- WHAT TO PRODUCE
The lines below, from the one holding "ATOM 22 C C" through the one holding "ATOM 71 O O", are to be restated word for word, with all images left out.
··· TASK INPUT
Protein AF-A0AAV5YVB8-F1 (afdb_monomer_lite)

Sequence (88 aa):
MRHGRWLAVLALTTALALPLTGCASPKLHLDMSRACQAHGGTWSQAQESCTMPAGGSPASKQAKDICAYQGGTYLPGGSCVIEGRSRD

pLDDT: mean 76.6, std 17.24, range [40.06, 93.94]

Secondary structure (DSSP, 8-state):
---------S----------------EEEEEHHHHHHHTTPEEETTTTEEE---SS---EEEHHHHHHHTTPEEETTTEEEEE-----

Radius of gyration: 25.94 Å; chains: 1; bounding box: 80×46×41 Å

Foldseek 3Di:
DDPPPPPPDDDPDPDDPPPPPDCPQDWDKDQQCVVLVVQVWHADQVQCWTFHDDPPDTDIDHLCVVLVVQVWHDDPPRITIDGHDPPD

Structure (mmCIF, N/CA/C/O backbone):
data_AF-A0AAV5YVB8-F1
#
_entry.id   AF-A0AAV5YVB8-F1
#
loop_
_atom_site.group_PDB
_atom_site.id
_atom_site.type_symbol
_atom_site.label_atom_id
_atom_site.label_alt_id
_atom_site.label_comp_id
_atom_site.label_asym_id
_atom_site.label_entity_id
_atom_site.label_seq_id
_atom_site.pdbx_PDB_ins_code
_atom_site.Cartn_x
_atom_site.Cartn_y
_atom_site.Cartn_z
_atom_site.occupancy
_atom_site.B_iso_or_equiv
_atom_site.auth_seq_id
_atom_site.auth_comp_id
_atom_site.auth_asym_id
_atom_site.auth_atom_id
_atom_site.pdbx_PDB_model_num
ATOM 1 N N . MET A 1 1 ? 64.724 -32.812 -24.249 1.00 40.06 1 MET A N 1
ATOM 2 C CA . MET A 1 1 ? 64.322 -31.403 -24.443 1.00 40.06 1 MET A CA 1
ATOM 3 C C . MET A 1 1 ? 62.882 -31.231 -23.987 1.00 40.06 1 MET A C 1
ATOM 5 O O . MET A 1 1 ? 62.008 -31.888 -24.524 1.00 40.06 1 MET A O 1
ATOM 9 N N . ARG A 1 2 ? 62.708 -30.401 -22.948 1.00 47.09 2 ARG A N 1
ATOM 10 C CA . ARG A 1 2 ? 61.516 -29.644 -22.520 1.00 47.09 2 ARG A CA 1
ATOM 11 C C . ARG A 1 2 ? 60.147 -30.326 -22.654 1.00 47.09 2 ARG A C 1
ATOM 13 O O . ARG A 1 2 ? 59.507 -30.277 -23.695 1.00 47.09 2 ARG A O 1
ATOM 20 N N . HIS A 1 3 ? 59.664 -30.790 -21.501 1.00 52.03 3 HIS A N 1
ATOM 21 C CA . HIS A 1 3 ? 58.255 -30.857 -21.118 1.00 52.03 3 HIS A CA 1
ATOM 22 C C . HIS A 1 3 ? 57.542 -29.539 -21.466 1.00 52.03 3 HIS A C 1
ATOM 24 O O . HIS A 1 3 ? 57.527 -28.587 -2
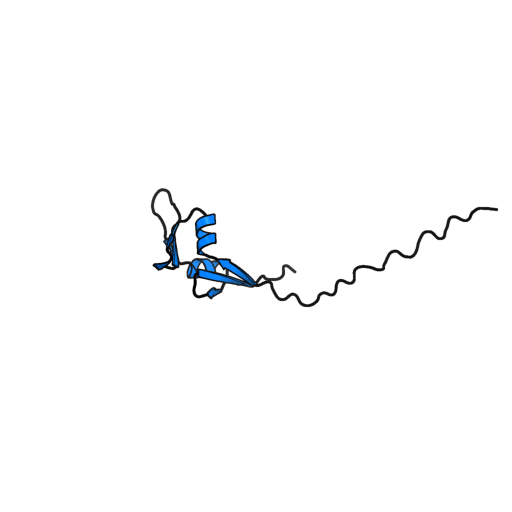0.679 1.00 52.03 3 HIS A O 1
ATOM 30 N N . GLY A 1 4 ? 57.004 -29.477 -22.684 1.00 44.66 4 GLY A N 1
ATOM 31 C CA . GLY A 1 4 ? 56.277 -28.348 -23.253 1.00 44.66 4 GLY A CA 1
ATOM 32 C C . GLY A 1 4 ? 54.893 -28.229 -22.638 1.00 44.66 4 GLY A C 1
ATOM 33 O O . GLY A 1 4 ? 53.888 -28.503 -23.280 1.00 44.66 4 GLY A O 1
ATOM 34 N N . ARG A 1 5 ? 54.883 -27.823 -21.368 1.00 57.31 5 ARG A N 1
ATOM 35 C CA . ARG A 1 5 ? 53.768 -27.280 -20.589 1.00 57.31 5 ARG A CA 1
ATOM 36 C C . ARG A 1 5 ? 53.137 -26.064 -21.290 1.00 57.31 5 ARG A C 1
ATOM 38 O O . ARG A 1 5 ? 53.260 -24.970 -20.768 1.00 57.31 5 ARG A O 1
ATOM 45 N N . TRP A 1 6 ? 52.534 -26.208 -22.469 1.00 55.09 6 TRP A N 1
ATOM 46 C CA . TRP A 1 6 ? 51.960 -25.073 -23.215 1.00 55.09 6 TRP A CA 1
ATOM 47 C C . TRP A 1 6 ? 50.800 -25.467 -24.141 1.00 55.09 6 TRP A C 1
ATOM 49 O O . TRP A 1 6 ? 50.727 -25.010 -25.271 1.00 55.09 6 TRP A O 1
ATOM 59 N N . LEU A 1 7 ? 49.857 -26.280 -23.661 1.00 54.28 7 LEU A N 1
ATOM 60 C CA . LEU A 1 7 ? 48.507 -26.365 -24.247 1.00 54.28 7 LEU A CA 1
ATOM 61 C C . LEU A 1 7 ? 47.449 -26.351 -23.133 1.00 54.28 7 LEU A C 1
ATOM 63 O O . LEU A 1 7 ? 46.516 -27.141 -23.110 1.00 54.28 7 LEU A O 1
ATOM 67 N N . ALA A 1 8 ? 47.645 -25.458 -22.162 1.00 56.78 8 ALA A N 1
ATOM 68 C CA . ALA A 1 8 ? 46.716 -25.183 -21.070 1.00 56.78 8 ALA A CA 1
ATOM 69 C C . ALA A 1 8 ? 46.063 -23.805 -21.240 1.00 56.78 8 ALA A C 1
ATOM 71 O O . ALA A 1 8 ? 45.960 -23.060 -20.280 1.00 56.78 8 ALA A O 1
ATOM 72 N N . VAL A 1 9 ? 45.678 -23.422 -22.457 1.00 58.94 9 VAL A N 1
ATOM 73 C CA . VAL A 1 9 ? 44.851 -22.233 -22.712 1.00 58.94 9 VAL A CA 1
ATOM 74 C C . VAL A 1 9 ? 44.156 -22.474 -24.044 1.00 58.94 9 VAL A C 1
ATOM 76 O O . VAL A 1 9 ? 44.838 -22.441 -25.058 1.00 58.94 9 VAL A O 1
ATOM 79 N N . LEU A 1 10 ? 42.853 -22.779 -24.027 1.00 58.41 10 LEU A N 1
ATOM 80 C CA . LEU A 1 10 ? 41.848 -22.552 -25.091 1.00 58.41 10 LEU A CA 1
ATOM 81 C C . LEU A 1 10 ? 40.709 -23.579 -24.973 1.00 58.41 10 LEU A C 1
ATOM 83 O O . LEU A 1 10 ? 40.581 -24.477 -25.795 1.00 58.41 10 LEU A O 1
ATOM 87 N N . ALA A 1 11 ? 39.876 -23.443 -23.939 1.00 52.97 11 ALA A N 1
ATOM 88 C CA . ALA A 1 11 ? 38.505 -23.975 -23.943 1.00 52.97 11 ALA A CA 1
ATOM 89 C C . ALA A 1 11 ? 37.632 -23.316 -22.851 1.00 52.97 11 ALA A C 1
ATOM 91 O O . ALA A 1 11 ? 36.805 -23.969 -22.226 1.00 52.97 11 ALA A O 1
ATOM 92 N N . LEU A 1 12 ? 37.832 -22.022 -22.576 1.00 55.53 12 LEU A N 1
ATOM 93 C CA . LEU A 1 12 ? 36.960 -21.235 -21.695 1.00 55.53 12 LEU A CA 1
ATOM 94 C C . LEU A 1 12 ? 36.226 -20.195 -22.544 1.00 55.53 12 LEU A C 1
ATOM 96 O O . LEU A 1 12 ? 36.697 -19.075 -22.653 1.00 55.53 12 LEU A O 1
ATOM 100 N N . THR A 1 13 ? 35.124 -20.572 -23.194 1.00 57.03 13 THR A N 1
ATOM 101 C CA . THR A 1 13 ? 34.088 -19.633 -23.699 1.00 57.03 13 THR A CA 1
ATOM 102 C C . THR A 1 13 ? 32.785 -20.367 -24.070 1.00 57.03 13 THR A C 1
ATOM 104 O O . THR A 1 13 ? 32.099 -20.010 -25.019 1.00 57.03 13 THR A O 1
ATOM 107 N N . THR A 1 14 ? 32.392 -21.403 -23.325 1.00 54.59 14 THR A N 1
······
- YOUR SOLUTION
ATOM 22 C C . HIS A 1 3 ? 57.542 -29.539 -21.466 1.00 52.03 3 HIS A C 1
ATOM 24 O O . HIS A 1 3 ? 57.527 -28.587 -2
0.679 1.00 52.03 3 HIS A O 1
ATOM 30 N N . GLY A 1 4 ? 57.004 -29.477 -22.684 1.00 44.66 4 GLY A N 1
ATOM 31 C CA . GLY A 1 4 ? 56.277 -28.348 -23.253 1.00 44.66 4 GLY A CA 1
ATOM 32 C C . GLY A 1 4 ? 54.893 -28.229 -22.638 1.00 44.66 4 GLY A C 1
ATOM 33 O O . GLY A 1 4 ? 53.888 -28.503 -23.280 1.00 44.66 4 GLY A O 1
ATOM 34 N N . ARG A 1 5 ? 54.883 -27.823 -21.368 1.00 57.31 5 ARG A N 1
ATOM 35 C CA . ARG A 1 5 ? 53.768 -27.280 -20.589 1.00 57.31 5 ARG A CA 1
ATOM 36 C C . ARG A 1 5 ? 53.137 -26.064 -21.290 1.00 57.31 5 ARG A C 1
ATOM 38 O O . ARG A 1 5 ? 53.260 -24.970 -20.768 1.00 57.31 5 ARG A O 1
ATOM 45 N N . TRP A 1 6 ? 52.534 -26.208 -22.469 1.00 55.09 6 TRP A N 1
ATOM 46 C CA . TRP A 1 6 ? 51.960 -25.073 -23.215 1.00 55.09 6 TRP A CA 1
ATOM 47 C C . TRP A 1 6 ? 50.800 -25.467 -24.141 1.00 55.09 6 TRP A C 1
ATOM 49 O O . TRP A 1 6 ? 50.727 -25.010 -25.271 1.00 55.09 6 TRP A O 1
ATOM 59 N N . LEU A 1 7 ? 49.857 -26.280 -23.661 1.00 54.28 7 LEU A N 1
ATOM 60 C CA . LEU A 1 7 ? 48.507 -26.365 -24.247 1.00 54.28 7 LEU A CA 1
ATOM 61 C C . LEU A 1 7 ? 47.449 -26.351 -23.133 1.00 54.28 7 LEU A C 1
ATOM 63 O O . LEU A 1 7 ? 46.516 -27.141 -23.110 1.00 54.28 7 LEU A O 1
ATOM 67 N N . ALA A 1 8 ? 47.645 -25.458 -22.162 1.00 56.78 8 ALA A N 1
ATOM 68 C CA . ALA A 1 8 ? 46.716 -25.183 -21.070 1.00 56.78 8 ALA A CA 1
ATOM 69 C C . ALA A 1 8 ? 46.063 -23.805 -21.240 1.00 56.78 8 ALA A C 1
ATOM 71 O O . ALA A 1 8 ? 45.960 -23.060 -20.280 1.00 56.78 8 ALA A O 1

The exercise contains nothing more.